I didn't know you exist


----------



## Mustang150 (Feb 23, 2015)

cookiedog said:


> I didn't know you exist


Maybe I don't, maybe you are just imagining this...


----------



## Mystery2many (Aug 14, 2013)

"The Spivo started as an idea for shooting videos while skiing"

Well that explains a lot.


----------



## Irahi (May 19, 2011)

Stick filming works much better with the camera mounted below the stick, you get a noticeable stabilization effect just from our good friend gravity.

I notice that the grip on the Spivo appears to be pretty much unusable if you were to flip it upside down.


----------



## Oldman (Mar 7, 2012)

Why oh why does the world not realize that the last thing, I mean the very last thing we all need, is another dipshit on the hill with yet another dumb ass "stick". 

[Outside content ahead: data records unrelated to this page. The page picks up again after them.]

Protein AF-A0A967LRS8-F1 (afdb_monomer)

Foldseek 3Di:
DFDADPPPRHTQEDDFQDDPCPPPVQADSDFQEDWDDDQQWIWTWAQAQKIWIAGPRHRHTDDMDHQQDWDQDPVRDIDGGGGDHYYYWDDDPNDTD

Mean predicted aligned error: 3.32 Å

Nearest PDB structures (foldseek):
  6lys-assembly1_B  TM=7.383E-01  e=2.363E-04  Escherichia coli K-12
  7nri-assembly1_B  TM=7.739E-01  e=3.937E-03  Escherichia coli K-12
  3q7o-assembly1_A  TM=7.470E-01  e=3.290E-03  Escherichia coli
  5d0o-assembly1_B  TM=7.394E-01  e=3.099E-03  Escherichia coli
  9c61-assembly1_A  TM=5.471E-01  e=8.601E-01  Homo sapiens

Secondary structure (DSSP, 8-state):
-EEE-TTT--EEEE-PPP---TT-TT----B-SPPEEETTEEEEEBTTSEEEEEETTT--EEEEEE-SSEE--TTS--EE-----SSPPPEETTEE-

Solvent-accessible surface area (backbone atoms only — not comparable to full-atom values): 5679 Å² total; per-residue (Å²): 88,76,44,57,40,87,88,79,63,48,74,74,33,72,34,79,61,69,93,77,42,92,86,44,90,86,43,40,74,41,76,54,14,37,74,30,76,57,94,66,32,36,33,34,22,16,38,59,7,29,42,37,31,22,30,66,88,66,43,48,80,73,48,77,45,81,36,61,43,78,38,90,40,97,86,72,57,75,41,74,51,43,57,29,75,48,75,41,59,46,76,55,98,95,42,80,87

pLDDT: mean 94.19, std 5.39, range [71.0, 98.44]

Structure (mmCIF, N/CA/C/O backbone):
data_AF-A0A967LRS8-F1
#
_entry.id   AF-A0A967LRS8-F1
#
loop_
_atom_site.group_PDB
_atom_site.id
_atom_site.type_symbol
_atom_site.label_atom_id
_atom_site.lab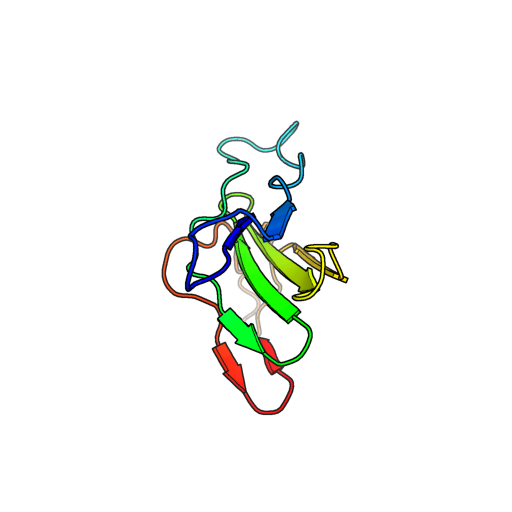el_alt_id
_atom_site.label_comp_id
_atom_site.label_asym_id
_atom_site.label_entity_id
_atom_site.label_seq_id
_atom_site.pdbx_PDB_ins_code
_atom_site.Cartn_x
_atom_site.Cartn_y
_atom_site.Cartn_z
_atom_site.occupancy
_atom_site.B_iso_or_equiv
_atom_site.auth_seq_id
_atom_site.auth_comp_id
_atom_site.auth_asym_id
_atom_site.auth_atom_id
_atom_site.pdbx_PDB_model_num
ATOM 1 N N . MET A 1 1 ? 1.226 1.161 9.392 1.00 93.12 1 MET A N 1
ATOM 2 C CA . MET A 1 1 ? -0.186 1.471 9.148 1.00 93.12 1 MET A CA 1
ATOM 3 C C . MET A 1 1 ? -0.920 1.420 10.468 1.00 93.12 1 MET A C 1
ATOM 5 O O . MET A 1 1 ? -0.660 0.511 11.245 1.00 93.12 1 MET A O 1
ATOM 9 N N . HIS A 1 2 ? -1.759 2.412 10.732 1.00 96.38 2 HIS A N 1
ATOM 10 C CA . HIS A 1 2 ? -2.592 2.470 11.928 1.00 96.38 2 HIS A CA 1
ATOM 11 C C . HIS A 1 2 ? -4.052 2.404 11.495 1.00 96.38 2 HIS A C 1
ATOM 13 O O . HIS A 1 2 ? -4.405 3.041 10.501 1.00 96.38 2 HIS A O 1
ATOM 19 N N . ALA A 1 3 ? -4.875 1.696 12.257 1.00 97.56 3 ALA A N 1
ATOM 20 C CA . ALA A 1 3 ? -6.312 1.915 12.281 1.00 97.56 3 ALA A CA 1
ATOM 21 C C . ALA A 1 3 ? -6.687 2.571 13.602 1.00 97.56 3 ALA A C 1
ATOM 23 O O . ALA A 1 3 ? -6.182 2.191 14.661 1.00 97.56 3 ALA A O 1
ATOM 24 N N . LEU A 1 4 ? -7.564 3.561 13.512 1.00 97.88 4 LEU A N 1
ATOM 25 C CA . LEU A 1 4 ? -8.051 4.318 14.649 1.00 97.88 4 LEU A CA 1
ATOM 26 C C . LEU A 1 4 ? -9.556 4.122 14.755 1.00 97.88 4 LEU A C 1
ATOM 28 O O . LEU A 1 4 ? -10.253 4.107 13.738 1.00 97.88 4 LEU A O 1
ATOM 32 N N . ASP A 1 5 ? -10.043 4.009 15.980 1.00 97.38 5 ASP A N 1
ATOM 33 C CA . ASP A 1 5 ? -11.453 4.199 16.265 1.00 97.38 5 ASP A CA 1
ATOM 34 C C . ASP A 1 5 ? -11.834 5.661 15.975 1.00 97.38 5 ASP A C 1
ATOM 36 O O . ASP A 1 5 ? -11.155 6.595 16.406 1.00 97.38 5 ASP A O 1
ATOM 40 N N . VAL A 1 6 ? -12.896 5.867 15.194 1.00 95.94 6 VAL A N 1
ATOM 41 C CA . VAL A 1 6 ? -13.256 7.202 14.691 1.00 95.94 6 VAL A CA 1
ATOM 42 C C . VAL A 1 6 ? -13.864 8.101 15.769 1.00 95.94 6 VAL A C 1
ATOM 44 O O . VAL A 1 6 ? -13.760 9.323 15.672 1.00 95.94 6 VAL A O 1
ATOM 47 N N . GLU A 1 7 ? -14.498 7.517 16.787 1.00 98.31 7 GLU A N 1
ATOM 48 C CA . GLU A 1 7 ? -15.180 8.265 17.844 1.00 98.31 7 GLU A CA 1
ATOM 49 C C . GLU A 1 7 ? -14.194 8.728 18.920 1.00 98.31 7 GLU A C 1
ATOM 51 O O . GLU A 1 7 ? -14.264 9.861 19.397 1.00 98.31 7 GLU A O 1
ATOM 56 N N . THR A 1 8 ? -13.265 7.849 19.292 1.00 98.25 8 THR A N 1
ATOM 57 C CA . THR A 1 8 ? -12.348 8.026 20.425 1.00 98.25 8 THR A CA 1
ATOM 58 C C . THR A 1 8 ? -10.935 8.420 20.005 1.00 98.25 8 THR A C 1
ATOM 60 O O . THR A 1 8 ? -10.212 9.042 20.783 1.00 98.25 8 THR A O 1
ATOM 63 N N . GLY A 1 9 ? -10.524 8.071 18.783 1.00 97.50 9 GLY A N 1
ATOM 64 C CA . GLY A 1 9 ? -9.149 8.213 18.309 1.00 97.50 9 GLY A CA 1
ATOM 65 C C . GLY A 1 9 ? -8.183 7.154 18.851 1.00 97.50 9 GLY A C 1
ATOM 66 O O . GLY A 1 9 ? -6.976 7.268 18.624 1.00 97.50 9 GLY A O 1
ATOM 67 N N . GLU A 1 10 ? -8.670 6.135 19.566 1.00 98.44 10 GLU A N 1
ATOM 68 C CA . GLU A 1 10 ? -7.834 5.043 20.066 1.00 98.44 10 GLU A CA 1
ATOM 69 C C . GLU A 1 10 ? -7.303 4.168 18.923 1.00 98.44 10 GLU A C 1
ATOM 71 O O . GLU A 1 10 ? -7.963 3.963 17.905 1.00 98.44 10 GLU A O 1
ATOM 76 N N . VAL A 1 11 ? -6.090 3.629 19.081 1.00 98.19 11 VAL A N 1
ATOM 77 C CA . VAL A 1 11 ? -5.497 2.721 18.090 1.00 98.19 11 VAL A CA 1
ATOM 78 C C . VAL A 1 11 ? -6.167 1.355 18.200 1.00 98.19 11 VAL A C 1
ATOM 80 O O . VAL A 1 11 ? -5.935 0.632 19.166 1.00 98.19 11 VAL A O 1
ATOM 83 N N . ALA A 1 12 ? -6.942 0.982 17.182 1.00 97.75 12 ALA A N 1
ATOM 84 C CA . ALA A 1 12 ? -7.537 -0.347 17.080 1.00 97.75 12 ALA A CA 1
ATOM 85 C C . ALA A 1 12 ? -6.468 -1.401 16.760 1.00 97.75 12 ALA A C 1
ATOM 87 O O . ALA A 1 12 ? -6.404 -2.454 17.392 1.00 97.75 12 ALA A O 1
ATOM 88 N N . TRP A 1 13 ? -5.588 -1.095 15.803 1.00 98.19 13 TRP A N 1
ATOM 89 C CA . TRP A 1 13 ? -4.408 -1.902 15.506 1.00 98.19 13 TRP A CA 1
ATOM 90 C C . TRP A 1 13 ? -3.306 -1.073 14.844 1.00 98.19 13 TRP A C 1
ATOM 92 O O . TRP A 1 13 ? -3.533 -0.007 14.261 1.00 98.19 13 TRP A O 1
ATOM 102 N N . TYR A 1 14 ? -2.082 -1.593 14.931 1.00 97.38 14 TYR A N 1
ATOM 103 C CA . TYR A 1 14 ? -0.903 -1.036 14.284 1.00 97.38 14 TYR A CA 1
ATOM 1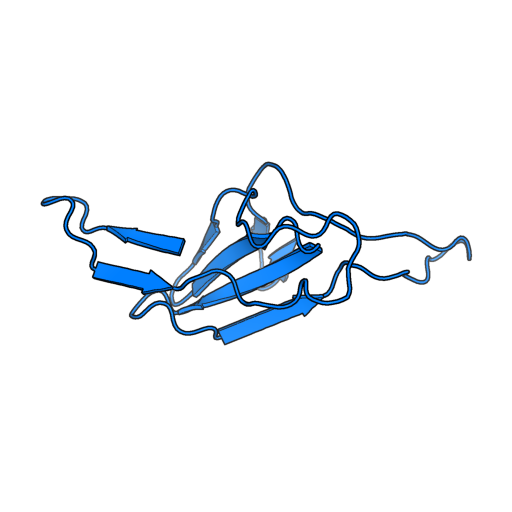04 C C . TYR A 1 14 ? -0.038 -2.146 13.693 1.00 97.38 14 TYR A C 1
ATOM 106 O O . TYR A 1 14 ? 0.355 -3.078 14.393 1.00 97.38 14 TYR A O 1
ATOM 114 N N . THR A 1 15 ? 0.341 -1.967 12.429 1.00 96.88 15 THR A N 1
ATOM 115 C CA . THR A 1 15 ? 1.269 -2.855 11.726 1.00 96.88 15 THR A CA 1
ATOM 116 C C . THR A 1 15 ? 2.438 -2.042 11.173 1.00 96.88 15 THR A C 1
ATOM 118 O O . THR A 1 15 ? 2.214 -1.137 10.357 1.00 96.88 15 THR A O 1
ATOM 121 N N . PRO A 1 16 ? 3.692 -2.305 11.581 1.00 93.94 16 PRO A N 1
ATOM 122 C CA . PRO A 1 16 ? 4.847 -1.614 11.018 1.00 93.94 16 PRO A CA 1
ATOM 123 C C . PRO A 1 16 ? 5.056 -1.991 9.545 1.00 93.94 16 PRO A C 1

The best thing ski resorts could do to save all of us from this insanity is to ban them completely.

Who do I write to?


----------



## Mustang150 (Feb 23, 2015)

Oldman said:


> Who do I write to?


At least every resort in the country asking to put up a petition to ban the ego-sticks.


----------



## Big Foot (Jan 15, 2013)

My thoughts on selfie sticks. If you don't have enough friends to film you, then you certainly aren't going to have anyone to watch your sad selfie videos.


----------



## deagol (Mar 26, 2014)

wow, some people have thought about this thing quite a bit, there is even a Wikipedia page on selfies:
https://en.wikipedia.org/wiki/Selfie

I love this part:

"_Psychological studies conducted in 2015 among social media users suggest that there is a relationship between selfie-posting behaviors and narcissism. The link between number of selfies posted online and narcissism was stronger among men than women_. "


----------



## Irahi (May 19, 2011)

Big Foot said:


> If you don't have enough friends to film you


You should be on board with this then. If gaper mcgaperton has a stick that's easy to flip both ways, he's more likely to point it at his friends and catch them running into a tree.


----------



## chomps1211 (Mar 30, 2011)

Irahi said:


> You should be on board with this then. If gaper mcgaperton has a stick that's easy to flip both ways, *he's more likely to point it at his friends and catch them running into a tree.*


…you got that bass-Akwards! Sss-OK,.. Fixed it fer ya!

*"….he's more likely to run into a tree while pointing it at his friends."* :hairy:


----------



## snowklinger (Aug 30, 2011)

its obviously a hundred fucking degrees everywhere


----------



## racer357 (Feb 3, 2011)

Actually, here in Indy, it is only 66 and rainy. This global warming is BRUTAL.

We are averaging 10degrees below average so far this summer.


----------